A network layer might look like this:

public interface NetworkLayer {

    // This method is called by the transport layer above when
    // that layer has a packet to send. The packet is assumed to
    // contain information about the destination. This method is
    // only called at the end hosts.
    public void sendPacket (NetworkPacket packet);

    // The network layer receives a packet from below (datalink layer).
    // This packet could be destined for this node (an end host) or
    // needs to be forwarded along according to the dictates of the routing table.
    public void receivePacket (NetworkPacket packet);

    // This will be called by the independent process that's doing
    // the link measurement to update the stats for the link to
    // a particular neighbor. Here is where a routing computation
    // is initiated.
    public void updateLinkStatus (int neighbor, LinkStatus status);
}
  

The datalink layer

Main responsibilities:
  • A datalink layer's view is limited to only a single link.

  • Each datalink layer is responsible for reliable packet transmission across a link.
         => If a packet is lost or corrupted, it needs to be re-transmitted.
  • In the old days (and for some satellites, these days), one worried about overwhelming the node on the other side of the link. Thus, a node limited the number of packets sent without getting an acknowledgement from the other side.

Possible structure of a datalink layer:

public interface DatalinkLayer {

    // The network layer calls this to send a packet across. It's
    // assumed that the packet contains the destination (neighbor) ID.
    public void sendPacket (DatalinkPacket packet);

    // This method is called by the physical layer when a packet has come in.
    // The datalink layer sends it up to the network layer.
    public void receivePacket (DatalinkPacket packet);
}
  

Where to go from here

We have only provided a quick, high-level view of how network protocol software is organized and what the key ideas are.

Important network-related concepts we haven't covered:

  • Physical layer ideas. How these devices work, coding theory, modulation.

  • Higher-level protocols. For example: HTTP, Bluetooth.

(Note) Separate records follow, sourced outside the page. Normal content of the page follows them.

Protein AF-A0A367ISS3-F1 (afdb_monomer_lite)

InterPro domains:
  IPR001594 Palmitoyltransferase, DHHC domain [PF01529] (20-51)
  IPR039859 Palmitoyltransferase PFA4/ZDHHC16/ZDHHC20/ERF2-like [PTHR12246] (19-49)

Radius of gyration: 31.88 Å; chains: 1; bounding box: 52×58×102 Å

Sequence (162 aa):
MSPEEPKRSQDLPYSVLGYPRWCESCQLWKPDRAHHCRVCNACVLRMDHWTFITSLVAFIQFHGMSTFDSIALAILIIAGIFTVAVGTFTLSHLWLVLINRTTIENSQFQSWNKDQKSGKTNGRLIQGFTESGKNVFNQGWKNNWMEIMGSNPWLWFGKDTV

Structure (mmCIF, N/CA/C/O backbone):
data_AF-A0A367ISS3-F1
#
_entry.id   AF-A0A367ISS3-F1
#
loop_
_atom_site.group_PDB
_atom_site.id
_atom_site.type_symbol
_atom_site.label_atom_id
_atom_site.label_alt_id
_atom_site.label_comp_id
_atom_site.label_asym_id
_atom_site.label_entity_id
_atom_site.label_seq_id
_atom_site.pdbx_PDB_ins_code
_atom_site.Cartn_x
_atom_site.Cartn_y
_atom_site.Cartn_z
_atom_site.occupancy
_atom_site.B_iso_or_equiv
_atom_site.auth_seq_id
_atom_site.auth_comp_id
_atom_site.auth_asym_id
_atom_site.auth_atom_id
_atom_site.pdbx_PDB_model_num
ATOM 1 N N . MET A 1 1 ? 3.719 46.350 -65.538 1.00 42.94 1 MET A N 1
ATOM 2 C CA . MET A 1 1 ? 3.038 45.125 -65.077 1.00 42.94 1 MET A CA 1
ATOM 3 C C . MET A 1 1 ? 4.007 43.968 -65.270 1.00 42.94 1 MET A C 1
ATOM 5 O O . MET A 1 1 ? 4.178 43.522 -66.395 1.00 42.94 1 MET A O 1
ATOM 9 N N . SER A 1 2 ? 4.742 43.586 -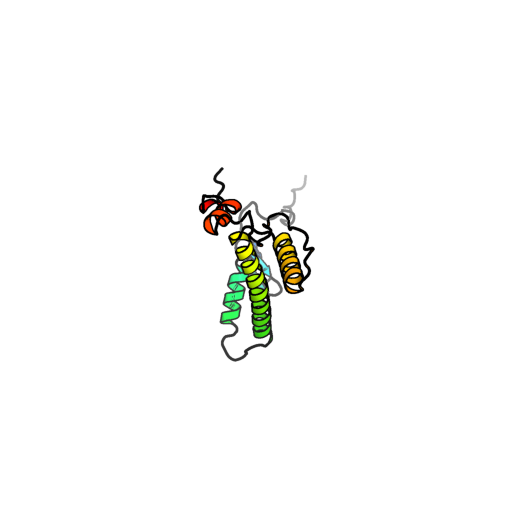64.229 1.00 42.25 2 SER A N 1
ATOM 10 C CA . SER A 1 2 ? 5.672 42.445 -64.256 1.00 42.25 2 SER A CA 1
ATOM 11 C C . SER A 1 2 ? 4.958 41.178 -63.767 1.00 42.25 2 SER A C 1
ATOM 13 O O . SER A 1 2 ? 4.084 41.303 -62.908 1.00 42.25 2 SER A O 1
ATOM 15 N N . PRO A 1 3 ? 5.297 39.980 -64.275 1.00 46.66 3 PRO A N 1
ATOM 16 C CA . PRO A 1 3 ? 4.800 38.732 -63.701 1.00 46.66 3 PRO A CA 1
ATOM 17 C C . PRO A 1 3 ? 5.355 38.543 -62.281 1.00 46.66 3 PRO A C 1
ATOM 19 O O . PRO A 1 3 ? 6.497 38.911 -62.007 1.00 46.66 3 PRO A O 1
ATOM 22 N N . GLU A 1 4 ? 4.547 37.985 -61.379 1.00 51.94 4 GLU A N 1
ATOM 23 C CA . GLU A 1 4 ? 4.962 37.699 -60.001 1.00 51.94 4 GLU A CA 1
ATOM 24 C C . GLU A 1 4 ? 5.806 36.416 -59.927 1.00 51.94 4 GLU A C 1
ATOM 26 O O . GLU A 1 4 ? 5.504 35.420 -60.587 1.00 51.94 4 GLU A O 1
ATOM 31 N N . GLU A 1 5 ? 6.857 36.420 -59.103 1.00 52.31 5 GLU A N 1
ATOM 32 C CA . GLU A 1 5 ? 7.685 35.232 -58.872 1.00 52.31 5 GLU A CA 1
ATOM 33 C C . GLU A 1 5 ? 6.982 34.198 -57.968 1.00 52.31 5 GLU A C 1
ATOM 35 O O . GLU A 1 5 ? 6.302 34.568 -57.002 1.00 52.31 5 GLU A O 1
ATOM 40 N N . PRO A 1 6 ? 7.179 32.885 -58.206 1.00 43.84 6 PRO A N 1
ATOM 41 C CA . PRO A 1 6 ? 6.639 31.841 -57.343 1.00 43.84 6 PRO A CA 1
ATOM 42 C C . PRO A 1 6 ? 7.337 31.853 -55.974 1.00 43.84 6 PRO A C 1
ATOM 44 O O . PRO A 1 6 ? 8.512 31.503 -55.844 1.00 43.84 6 PRO A O 1
ATOM 47 N N . LYS A 1 7 ? 6.596 32.242 -54.930 1.00 42.03 7 LYS A N 1
ATOM 48 C CA . LYS A 1 7 ? 7.108 32.340 -53.553 1.00 42.03 7 LYS A CA 1
ATOM 49 C C . LYS A 1 7 ? 7.651 30.995 -53.057 1.00 42.03 7 LYS A C 1
ATOM 51 O O . LYS A 1 7 ? 6.998 29.958 -53.174 1.00 42.03 7 LYS A O 1
ATOM 56 N N . ARG A 1 8 ? 8.857 31.024 -52.481 1.00 46.06 8 ARG A N 1
ATOM 57 C CA . ARG A 1 8 ? 9.567 29.839 -51.980 1.00 46.06 8 ARG A CA 1
ATOM 58 C C . ARG A 1 8 ? 8.796 29.185 -50.825 1.00 46.06 8 ARG A C 1
ATOM 60 O O . ARG A 1 8 ? 8.295 29.858 -49.935 1.00 46.06 8 ARG A O 1
ATOM 67 N N . SER A 1 9 ? 8.740 27.857 -50.818 1.00 50.75 9 SER A N 1
ATOM 68 C CA . SER A 1 9 ? 7.863 27.028 -49.974 1.00 50.75 9 SER A CA 1
ATOM 69 C C . SER A 1 9 ? 8.266 26.893 -48.490 1.00 50.75 9 SER A C 1
ATOM 71 O O . SER A 1 9 ? 8.001 25.859 -47.878 1.00 50.75 9 SER A O 1
ATOM 73 N N . GLN A 1 10 ? 8.926 27.896 -47.900 1.00 58.31 10 GLN A N 1
ATOM 74 C CA . GLN A 1 10 ? 9.566 27.775 -46.579 1.00 58.31 10 GLN A CA 1
ATOM 75 C C . GLN A 1 10 ? 8.744 28.327 -45.396 1.00 58.31 10 GLN A C 1
ATOM 77 O O . GLN A 1 10 ? 9.030 27.958 -44.260 1.00 58.31 10 GLN A O 1
ATOM 82 N N . ASP A 1 11 ? 7.681 29.101 -45.644 1.00 47.47 11 ASP A N 1
ATOM 83 C CA . ASP A 1 11 ? 6.965 29.865 -44.600 1.00 47.47 11 ASP A CA 1
ATOM 84 C C . ASP A 1 11 ? 5.637 29.235 -44.109 1.00 47.47 11 ASP A C 1
ATOM 86 O O . ASP A 1 11 ? 4.817 29.909 -43.484 1.00 47.47 11 ASP A O 1
ATOM 90 N N . LEU A 1 12 ? 5.379 27.947 -44.389 1.00 47.97 12 LEU A N 1
ATOM 91 C CA . LEU A 1 12 ? 4.121 27.270 -44.022 1.00 47.97 12 LEU A CA 1
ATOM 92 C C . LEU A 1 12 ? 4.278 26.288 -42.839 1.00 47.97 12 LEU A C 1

  • Network services. For example, DNS.

  • Special types of networks. Wireless networks, satellite communications, ad-hoc networks.

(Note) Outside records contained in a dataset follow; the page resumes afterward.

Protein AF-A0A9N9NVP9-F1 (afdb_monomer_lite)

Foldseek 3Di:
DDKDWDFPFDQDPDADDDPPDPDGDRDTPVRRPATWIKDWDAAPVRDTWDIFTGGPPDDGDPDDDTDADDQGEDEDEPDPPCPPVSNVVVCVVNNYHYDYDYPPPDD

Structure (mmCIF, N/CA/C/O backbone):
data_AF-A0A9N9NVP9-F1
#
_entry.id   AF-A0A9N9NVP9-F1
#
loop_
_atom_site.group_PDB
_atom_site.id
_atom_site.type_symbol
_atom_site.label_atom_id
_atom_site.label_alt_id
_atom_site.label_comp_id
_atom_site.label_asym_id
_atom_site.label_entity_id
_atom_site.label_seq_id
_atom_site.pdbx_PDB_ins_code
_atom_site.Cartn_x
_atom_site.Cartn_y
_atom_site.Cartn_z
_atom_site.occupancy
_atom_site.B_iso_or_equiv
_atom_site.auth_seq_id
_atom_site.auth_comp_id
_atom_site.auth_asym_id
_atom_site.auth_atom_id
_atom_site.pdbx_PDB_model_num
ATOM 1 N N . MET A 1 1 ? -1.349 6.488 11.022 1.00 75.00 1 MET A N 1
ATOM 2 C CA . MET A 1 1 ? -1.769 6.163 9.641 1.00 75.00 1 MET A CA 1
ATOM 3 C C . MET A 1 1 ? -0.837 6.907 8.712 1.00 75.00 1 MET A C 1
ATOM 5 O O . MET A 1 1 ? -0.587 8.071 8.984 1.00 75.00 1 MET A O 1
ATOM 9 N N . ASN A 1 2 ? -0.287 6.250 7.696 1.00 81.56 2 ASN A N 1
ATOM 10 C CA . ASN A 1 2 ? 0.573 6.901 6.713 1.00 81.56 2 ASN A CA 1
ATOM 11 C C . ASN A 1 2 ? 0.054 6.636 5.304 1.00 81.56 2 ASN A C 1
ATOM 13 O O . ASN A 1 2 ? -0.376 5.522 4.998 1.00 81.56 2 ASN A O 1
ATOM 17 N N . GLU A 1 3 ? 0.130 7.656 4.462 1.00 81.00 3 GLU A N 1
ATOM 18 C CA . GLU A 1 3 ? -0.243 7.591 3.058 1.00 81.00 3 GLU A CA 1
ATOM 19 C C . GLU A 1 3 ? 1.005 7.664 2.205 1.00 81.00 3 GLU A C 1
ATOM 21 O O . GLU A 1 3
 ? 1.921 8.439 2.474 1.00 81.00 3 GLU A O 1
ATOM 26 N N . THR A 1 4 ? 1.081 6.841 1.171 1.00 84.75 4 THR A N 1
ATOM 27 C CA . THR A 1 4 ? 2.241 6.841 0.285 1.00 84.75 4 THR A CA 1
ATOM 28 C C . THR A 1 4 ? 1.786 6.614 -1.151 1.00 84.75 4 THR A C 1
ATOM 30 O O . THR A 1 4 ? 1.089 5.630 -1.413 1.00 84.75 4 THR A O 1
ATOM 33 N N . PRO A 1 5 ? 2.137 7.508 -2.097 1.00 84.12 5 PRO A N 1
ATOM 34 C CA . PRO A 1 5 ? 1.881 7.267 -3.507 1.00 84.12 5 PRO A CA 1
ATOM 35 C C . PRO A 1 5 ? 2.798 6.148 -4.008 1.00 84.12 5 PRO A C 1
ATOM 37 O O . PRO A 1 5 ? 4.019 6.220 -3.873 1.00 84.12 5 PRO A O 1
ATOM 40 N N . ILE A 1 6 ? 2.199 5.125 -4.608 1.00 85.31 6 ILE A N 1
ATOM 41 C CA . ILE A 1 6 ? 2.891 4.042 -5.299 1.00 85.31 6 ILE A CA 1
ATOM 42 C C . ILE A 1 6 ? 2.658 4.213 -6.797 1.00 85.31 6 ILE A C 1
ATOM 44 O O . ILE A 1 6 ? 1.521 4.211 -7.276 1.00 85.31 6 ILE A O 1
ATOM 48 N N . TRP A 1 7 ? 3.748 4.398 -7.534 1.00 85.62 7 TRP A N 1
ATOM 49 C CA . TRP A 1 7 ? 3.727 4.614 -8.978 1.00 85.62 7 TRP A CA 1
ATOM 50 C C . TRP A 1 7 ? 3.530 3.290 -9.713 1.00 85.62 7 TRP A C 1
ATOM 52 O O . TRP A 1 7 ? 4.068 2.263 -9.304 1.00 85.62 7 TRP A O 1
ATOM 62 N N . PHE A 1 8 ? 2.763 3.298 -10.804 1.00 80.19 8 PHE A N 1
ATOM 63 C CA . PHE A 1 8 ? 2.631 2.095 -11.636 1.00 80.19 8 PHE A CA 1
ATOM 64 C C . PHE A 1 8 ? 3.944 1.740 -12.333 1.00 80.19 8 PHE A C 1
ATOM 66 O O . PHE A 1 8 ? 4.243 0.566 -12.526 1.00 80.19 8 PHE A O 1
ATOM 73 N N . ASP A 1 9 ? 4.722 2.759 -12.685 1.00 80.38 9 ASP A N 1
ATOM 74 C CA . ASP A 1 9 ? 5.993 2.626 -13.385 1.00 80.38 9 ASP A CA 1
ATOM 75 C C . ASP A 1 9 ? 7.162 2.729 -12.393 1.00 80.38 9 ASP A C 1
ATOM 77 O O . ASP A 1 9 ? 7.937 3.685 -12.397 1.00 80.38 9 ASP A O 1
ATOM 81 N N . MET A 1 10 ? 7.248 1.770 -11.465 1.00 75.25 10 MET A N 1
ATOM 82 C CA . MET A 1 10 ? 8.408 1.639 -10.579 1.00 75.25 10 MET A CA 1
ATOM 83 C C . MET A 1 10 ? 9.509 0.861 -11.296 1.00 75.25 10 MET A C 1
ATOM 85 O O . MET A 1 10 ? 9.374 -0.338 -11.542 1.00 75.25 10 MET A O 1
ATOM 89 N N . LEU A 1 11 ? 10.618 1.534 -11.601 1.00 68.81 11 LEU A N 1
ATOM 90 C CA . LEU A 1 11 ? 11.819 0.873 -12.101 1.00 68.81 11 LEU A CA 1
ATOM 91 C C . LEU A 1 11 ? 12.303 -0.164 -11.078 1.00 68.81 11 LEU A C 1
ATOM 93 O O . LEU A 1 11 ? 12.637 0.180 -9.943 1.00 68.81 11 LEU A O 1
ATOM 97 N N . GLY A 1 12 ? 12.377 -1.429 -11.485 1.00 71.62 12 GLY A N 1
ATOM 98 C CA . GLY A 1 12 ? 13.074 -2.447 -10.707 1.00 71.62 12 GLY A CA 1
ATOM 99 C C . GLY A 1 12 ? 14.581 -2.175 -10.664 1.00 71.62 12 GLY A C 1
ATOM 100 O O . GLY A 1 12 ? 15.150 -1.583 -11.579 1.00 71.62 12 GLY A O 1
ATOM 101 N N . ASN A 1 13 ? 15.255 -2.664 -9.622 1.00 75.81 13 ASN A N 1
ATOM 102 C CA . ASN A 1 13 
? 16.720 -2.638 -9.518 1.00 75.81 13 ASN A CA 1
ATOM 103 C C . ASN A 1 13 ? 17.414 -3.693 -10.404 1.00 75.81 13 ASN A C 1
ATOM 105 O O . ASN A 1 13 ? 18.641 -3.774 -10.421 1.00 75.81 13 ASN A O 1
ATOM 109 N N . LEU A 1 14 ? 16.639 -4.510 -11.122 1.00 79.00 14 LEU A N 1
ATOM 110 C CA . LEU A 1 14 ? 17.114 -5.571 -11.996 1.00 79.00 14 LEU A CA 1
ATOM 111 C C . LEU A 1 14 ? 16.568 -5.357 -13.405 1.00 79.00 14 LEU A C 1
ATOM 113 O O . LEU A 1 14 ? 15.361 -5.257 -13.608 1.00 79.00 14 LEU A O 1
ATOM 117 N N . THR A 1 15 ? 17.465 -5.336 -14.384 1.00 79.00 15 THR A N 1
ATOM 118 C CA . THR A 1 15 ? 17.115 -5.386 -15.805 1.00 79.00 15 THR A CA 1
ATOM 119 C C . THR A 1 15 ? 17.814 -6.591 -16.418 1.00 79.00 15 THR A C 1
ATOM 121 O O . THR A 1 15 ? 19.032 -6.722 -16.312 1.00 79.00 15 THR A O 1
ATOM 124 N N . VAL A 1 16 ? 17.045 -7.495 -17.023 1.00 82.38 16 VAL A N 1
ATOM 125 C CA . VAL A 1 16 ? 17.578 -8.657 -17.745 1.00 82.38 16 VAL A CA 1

  • Distributed computing: remote-procedure calls, distributed data management, network caching.

  • Network security. Secure communication, attacks on networks, authentication.

Next steps:

  • Understand the protocols. The best way is to write your own protocols. Note that we haven't said anything about how their functionality is implemented.

  • Learn more about how the 7 layers work (conceptually). There are several "next level" details to learn about current protocols, once you've had a crack at designing your own. Two good books to try are:
    • Computer Networks by A.S.Tanenbaum, Prentice-Hall, 2002.
    • Computer Networking: A Top-Down Approach, by J.F.Kurose and K.W.Ross, Addison-Wesley, 2009.

  • Examine code. Read implementations of the layers. There are also some books that walk through TCP/IP code, all of which is written in C.